Superimposed infections, especially if respiratory, may exacerbate the course of the disease, accelerate cardiac involvement, cut therapeutic options. Iatrogenic damage to host defences due to immunosuppressive treatment may further enhance the extent of risk. Autoimmune patients may then take benefit from several vaccinations, especially influenza and pneumococcal, independently on their belonging to other risk groups.

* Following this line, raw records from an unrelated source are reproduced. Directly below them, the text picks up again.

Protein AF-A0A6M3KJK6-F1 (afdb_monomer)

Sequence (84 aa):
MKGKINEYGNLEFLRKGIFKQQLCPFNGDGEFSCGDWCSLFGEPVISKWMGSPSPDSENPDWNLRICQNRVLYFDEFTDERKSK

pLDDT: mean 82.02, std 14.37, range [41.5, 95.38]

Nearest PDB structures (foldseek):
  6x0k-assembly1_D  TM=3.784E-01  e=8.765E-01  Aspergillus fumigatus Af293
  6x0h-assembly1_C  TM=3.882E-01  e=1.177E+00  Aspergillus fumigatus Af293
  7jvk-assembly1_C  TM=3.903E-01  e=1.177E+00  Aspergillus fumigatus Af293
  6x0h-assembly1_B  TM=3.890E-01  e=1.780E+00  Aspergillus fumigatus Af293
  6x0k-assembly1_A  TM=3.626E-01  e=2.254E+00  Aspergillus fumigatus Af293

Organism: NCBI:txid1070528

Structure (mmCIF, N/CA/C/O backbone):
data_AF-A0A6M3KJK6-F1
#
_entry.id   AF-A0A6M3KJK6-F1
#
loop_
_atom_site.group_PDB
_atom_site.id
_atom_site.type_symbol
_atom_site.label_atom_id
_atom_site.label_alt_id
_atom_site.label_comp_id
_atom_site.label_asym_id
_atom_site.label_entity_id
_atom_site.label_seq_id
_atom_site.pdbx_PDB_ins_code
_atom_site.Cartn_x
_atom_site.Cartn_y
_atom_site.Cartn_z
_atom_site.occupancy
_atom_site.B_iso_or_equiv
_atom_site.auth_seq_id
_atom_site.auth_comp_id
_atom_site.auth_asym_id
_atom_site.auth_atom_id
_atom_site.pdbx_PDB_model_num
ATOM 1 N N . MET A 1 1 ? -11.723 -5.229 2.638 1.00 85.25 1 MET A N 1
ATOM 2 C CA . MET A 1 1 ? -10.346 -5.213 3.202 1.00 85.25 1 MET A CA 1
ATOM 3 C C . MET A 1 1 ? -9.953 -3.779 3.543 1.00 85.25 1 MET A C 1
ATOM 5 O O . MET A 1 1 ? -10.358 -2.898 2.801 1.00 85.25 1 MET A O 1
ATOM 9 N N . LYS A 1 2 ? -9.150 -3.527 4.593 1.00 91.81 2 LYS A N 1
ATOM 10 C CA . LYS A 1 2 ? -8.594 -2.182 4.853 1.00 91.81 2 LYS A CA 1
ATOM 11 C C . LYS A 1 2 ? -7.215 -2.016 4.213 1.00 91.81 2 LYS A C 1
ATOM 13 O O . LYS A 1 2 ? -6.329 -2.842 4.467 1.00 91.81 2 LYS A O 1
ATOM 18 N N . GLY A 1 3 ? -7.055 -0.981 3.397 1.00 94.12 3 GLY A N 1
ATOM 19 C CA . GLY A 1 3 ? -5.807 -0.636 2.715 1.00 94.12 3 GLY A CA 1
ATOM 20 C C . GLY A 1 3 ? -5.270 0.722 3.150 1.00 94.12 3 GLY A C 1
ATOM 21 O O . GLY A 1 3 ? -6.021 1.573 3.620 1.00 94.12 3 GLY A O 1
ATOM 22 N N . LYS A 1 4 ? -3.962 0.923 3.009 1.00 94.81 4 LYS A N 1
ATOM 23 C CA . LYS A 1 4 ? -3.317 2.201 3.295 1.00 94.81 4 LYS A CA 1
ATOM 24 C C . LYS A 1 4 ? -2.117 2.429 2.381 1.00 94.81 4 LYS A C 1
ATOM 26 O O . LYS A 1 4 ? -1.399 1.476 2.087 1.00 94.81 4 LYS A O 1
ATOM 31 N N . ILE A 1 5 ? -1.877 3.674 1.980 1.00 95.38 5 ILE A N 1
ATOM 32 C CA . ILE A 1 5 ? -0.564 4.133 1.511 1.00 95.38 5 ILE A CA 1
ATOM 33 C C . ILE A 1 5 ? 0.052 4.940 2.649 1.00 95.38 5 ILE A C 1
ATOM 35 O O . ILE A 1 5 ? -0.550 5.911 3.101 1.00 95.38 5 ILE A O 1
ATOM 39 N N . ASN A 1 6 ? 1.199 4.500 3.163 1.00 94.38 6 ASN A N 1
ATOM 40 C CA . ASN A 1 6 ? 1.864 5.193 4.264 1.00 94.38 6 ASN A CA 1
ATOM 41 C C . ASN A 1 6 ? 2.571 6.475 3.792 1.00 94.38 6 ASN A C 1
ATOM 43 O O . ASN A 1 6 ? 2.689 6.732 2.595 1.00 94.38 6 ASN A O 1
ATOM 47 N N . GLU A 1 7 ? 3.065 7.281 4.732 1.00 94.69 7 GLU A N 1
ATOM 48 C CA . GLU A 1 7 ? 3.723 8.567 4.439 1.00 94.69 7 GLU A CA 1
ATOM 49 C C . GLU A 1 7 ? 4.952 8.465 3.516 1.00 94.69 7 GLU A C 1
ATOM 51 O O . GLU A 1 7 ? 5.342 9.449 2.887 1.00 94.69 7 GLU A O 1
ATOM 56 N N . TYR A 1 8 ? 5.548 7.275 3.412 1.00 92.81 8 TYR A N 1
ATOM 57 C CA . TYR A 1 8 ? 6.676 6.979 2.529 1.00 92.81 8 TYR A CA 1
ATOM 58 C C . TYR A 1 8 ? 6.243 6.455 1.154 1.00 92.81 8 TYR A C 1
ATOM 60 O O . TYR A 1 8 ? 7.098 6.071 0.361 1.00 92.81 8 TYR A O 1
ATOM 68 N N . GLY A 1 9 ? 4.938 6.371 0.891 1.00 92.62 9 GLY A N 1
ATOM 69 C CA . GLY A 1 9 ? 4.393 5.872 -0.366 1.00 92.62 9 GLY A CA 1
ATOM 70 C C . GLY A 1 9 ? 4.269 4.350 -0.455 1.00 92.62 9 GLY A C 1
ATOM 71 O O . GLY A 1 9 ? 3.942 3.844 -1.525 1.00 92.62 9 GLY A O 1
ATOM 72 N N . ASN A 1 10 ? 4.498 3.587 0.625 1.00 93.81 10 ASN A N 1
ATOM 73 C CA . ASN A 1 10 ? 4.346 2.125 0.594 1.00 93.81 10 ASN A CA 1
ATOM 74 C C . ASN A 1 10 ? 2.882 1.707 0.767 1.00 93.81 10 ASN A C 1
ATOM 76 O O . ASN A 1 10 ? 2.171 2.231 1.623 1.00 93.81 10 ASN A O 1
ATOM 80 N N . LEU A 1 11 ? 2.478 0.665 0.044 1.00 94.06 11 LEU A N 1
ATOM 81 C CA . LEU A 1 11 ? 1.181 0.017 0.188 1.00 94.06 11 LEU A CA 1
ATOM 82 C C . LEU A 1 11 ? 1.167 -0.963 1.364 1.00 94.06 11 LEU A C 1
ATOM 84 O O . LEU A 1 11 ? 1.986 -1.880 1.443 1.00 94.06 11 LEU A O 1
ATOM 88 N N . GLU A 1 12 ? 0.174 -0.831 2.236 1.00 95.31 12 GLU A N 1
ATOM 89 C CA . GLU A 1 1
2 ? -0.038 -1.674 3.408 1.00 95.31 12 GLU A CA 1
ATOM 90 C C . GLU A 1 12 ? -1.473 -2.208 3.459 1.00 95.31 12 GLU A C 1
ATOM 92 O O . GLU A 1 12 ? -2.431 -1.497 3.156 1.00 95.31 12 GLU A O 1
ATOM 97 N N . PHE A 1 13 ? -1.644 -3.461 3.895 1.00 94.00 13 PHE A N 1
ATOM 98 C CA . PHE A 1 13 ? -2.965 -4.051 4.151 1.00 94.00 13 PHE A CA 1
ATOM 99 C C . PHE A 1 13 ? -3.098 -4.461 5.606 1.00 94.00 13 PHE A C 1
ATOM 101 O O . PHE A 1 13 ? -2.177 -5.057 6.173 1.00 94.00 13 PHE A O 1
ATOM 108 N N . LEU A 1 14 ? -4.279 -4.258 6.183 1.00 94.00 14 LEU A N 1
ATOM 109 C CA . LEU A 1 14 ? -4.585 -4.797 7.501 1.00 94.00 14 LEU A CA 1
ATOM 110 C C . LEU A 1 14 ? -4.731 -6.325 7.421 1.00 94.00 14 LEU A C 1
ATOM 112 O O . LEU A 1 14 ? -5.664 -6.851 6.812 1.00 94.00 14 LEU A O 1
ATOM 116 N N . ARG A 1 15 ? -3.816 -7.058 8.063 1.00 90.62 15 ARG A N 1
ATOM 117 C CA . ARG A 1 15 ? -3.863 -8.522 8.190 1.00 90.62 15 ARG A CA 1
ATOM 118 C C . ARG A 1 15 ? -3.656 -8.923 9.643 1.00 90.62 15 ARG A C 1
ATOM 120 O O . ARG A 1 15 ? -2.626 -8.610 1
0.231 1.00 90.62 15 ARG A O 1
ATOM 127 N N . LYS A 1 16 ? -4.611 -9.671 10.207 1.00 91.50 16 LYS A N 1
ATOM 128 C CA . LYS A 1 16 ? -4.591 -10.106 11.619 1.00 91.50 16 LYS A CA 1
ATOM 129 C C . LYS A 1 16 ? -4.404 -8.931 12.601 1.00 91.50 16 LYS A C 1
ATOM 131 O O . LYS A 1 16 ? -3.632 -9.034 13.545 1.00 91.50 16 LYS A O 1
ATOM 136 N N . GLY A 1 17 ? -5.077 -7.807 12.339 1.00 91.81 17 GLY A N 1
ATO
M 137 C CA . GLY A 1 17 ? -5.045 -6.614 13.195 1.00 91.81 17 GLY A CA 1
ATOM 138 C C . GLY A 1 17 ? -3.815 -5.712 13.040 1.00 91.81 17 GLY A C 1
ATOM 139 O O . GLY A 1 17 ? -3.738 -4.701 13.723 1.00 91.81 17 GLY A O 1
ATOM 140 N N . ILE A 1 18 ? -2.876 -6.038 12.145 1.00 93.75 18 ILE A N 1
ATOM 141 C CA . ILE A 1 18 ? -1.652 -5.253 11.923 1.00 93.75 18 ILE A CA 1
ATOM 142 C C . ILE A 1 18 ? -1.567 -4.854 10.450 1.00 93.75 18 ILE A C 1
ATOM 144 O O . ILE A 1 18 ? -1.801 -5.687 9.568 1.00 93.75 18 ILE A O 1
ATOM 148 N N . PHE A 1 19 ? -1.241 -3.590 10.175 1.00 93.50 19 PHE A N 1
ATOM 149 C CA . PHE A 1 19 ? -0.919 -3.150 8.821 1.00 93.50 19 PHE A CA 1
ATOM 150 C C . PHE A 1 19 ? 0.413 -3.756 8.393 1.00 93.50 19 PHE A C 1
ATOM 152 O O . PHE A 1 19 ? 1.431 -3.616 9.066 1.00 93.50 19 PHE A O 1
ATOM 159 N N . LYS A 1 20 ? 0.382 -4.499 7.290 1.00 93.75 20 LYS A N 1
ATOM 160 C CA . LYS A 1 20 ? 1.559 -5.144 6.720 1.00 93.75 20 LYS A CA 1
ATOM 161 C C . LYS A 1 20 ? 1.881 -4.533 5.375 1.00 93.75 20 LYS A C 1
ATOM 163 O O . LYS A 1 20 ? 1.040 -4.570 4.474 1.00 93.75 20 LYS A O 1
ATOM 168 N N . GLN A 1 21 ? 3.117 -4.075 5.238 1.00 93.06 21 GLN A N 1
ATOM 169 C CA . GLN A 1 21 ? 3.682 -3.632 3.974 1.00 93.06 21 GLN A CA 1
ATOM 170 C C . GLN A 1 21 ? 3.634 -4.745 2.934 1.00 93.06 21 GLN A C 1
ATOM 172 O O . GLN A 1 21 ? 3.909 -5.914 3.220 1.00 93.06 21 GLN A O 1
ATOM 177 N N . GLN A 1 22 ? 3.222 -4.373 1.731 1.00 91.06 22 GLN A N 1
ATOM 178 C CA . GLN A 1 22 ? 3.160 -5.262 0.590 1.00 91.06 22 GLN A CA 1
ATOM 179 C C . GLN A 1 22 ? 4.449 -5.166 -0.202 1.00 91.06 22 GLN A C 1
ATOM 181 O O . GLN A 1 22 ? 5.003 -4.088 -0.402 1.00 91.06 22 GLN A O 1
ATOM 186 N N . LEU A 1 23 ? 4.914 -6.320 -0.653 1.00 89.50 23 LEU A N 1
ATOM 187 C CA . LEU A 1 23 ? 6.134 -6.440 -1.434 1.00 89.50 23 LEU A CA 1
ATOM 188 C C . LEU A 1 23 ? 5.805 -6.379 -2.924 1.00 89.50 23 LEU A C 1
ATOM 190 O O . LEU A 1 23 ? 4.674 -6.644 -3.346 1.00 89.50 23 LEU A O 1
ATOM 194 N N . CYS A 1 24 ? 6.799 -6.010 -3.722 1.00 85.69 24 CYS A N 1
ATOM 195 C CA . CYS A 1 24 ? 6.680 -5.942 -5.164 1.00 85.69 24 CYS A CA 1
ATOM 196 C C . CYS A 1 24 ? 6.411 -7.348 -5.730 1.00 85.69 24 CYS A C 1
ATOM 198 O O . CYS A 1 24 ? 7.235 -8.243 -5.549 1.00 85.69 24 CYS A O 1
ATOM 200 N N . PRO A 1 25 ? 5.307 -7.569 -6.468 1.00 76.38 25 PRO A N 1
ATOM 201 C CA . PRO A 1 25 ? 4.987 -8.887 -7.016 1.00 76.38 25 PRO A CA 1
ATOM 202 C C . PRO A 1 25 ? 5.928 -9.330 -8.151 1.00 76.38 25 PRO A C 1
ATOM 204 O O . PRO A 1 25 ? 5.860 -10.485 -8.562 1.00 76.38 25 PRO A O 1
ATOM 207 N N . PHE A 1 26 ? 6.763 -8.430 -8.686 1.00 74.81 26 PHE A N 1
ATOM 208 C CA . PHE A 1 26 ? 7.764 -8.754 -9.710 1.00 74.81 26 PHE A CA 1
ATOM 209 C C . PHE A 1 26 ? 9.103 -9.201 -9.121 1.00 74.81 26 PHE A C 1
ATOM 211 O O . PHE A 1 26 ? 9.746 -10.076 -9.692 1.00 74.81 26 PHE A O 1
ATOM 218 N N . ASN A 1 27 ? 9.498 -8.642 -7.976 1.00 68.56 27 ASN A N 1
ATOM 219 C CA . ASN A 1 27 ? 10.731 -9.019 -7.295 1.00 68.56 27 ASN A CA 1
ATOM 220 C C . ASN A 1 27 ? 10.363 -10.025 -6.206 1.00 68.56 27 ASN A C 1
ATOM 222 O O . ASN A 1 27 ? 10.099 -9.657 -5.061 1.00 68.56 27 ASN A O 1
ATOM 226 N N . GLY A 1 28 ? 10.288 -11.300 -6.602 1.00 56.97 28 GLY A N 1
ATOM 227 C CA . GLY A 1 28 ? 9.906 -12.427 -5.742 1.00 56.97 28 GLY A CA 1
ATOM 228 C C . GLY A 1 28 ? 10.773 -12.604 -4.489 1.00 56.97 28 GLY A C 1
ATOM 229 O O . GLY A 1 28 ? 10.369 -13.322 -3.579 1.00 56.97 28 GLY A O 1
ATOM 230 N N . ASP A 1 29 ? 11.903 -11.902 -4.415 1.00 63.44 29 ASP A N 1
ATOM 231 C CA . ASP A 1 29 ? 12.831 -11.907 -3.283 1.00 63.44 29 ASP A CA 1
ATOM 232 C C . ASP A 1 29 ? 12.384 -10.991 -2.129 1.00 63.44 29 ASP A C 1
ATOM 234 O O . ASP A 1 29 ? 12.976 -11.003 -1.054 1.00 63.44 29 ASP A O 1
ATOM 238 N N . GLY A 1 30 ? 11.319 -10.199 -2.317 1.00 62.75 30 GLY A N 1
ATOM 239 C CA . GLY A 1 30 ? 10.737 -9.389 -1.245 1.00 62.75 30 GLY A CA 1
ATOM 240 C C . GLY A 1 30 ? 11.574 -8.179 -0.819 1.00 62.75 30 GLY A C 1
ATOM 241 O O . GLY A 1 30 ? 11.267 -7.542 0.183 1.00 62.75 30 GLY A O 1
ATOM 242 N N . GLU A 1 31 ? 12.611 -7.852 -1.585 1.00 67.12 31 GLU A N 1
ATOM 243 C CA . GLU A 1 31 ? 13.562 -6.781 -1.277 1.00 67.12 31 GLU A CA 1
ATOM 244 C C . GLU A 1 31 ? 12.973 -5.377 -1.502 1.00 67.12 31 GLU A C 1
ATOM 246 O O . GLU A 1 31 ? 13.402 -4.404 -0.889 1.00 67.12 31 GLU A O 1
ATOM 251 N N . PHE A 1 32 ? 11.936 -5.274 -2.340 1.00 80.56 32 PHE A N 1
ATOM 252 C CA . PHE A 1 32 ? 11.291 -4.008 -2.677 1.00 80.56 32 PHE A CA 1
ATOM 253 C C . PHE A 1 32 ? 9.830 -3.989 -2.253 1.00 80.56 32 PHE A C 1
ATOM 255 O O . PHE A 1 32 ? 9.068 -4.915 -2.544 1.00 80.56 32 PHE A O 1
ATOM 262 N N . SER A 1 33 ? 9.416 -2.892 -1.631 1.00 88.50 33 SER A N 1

However, little is known about response to vaccines in autoimmune individuals. There are some suggestions that the intrinsic abnormalities of their immune system and/or the immunosuppressive treatments received may hamper the capacity of these patients of properly responding to vaccine immunization, as well as to natural infections themselves [1], [2]. The desired antinfective protection after vaccination may not been achieved completely or at all. Indeed, studies aimed at testing both humoral and cellular response to vaccinations in CTD patients are limited.

On the other hand, the spreading use of prophylactic vaccinations both in infants and in adults has been recently attacked by several movements against vaccines. In fact, one of their major concern seems to be that vaccinations may induce a broad spectrum of adverse immune manifestations such as autoimmune or immune mediated diseases. No scientific data other than precarious, sometimes picaresque theoretical hypotheses or anecdotal observations have ever been produced in support of the totality of those claims, but in a few particular, extremely rare situations [3], [4], [5]. Besides, in the ground of theoretical hypotheses, several exist as well to explain why autoimmunity after vaccination does not actually occur. Furthermore, should a pressure be exerted by a certain vaccination toward autoimmunity, a much more powerful risk would exist from the natural infection itself: even for the most imputable vaccines, triggering of autoimmunity by vaccination in protected individuals remains inferior than triggering of autoimmunity by the disease occurring in non-protected ones, so that there should be little doubt about the large advantage of vaccination programs versus preserving the natural history of infections.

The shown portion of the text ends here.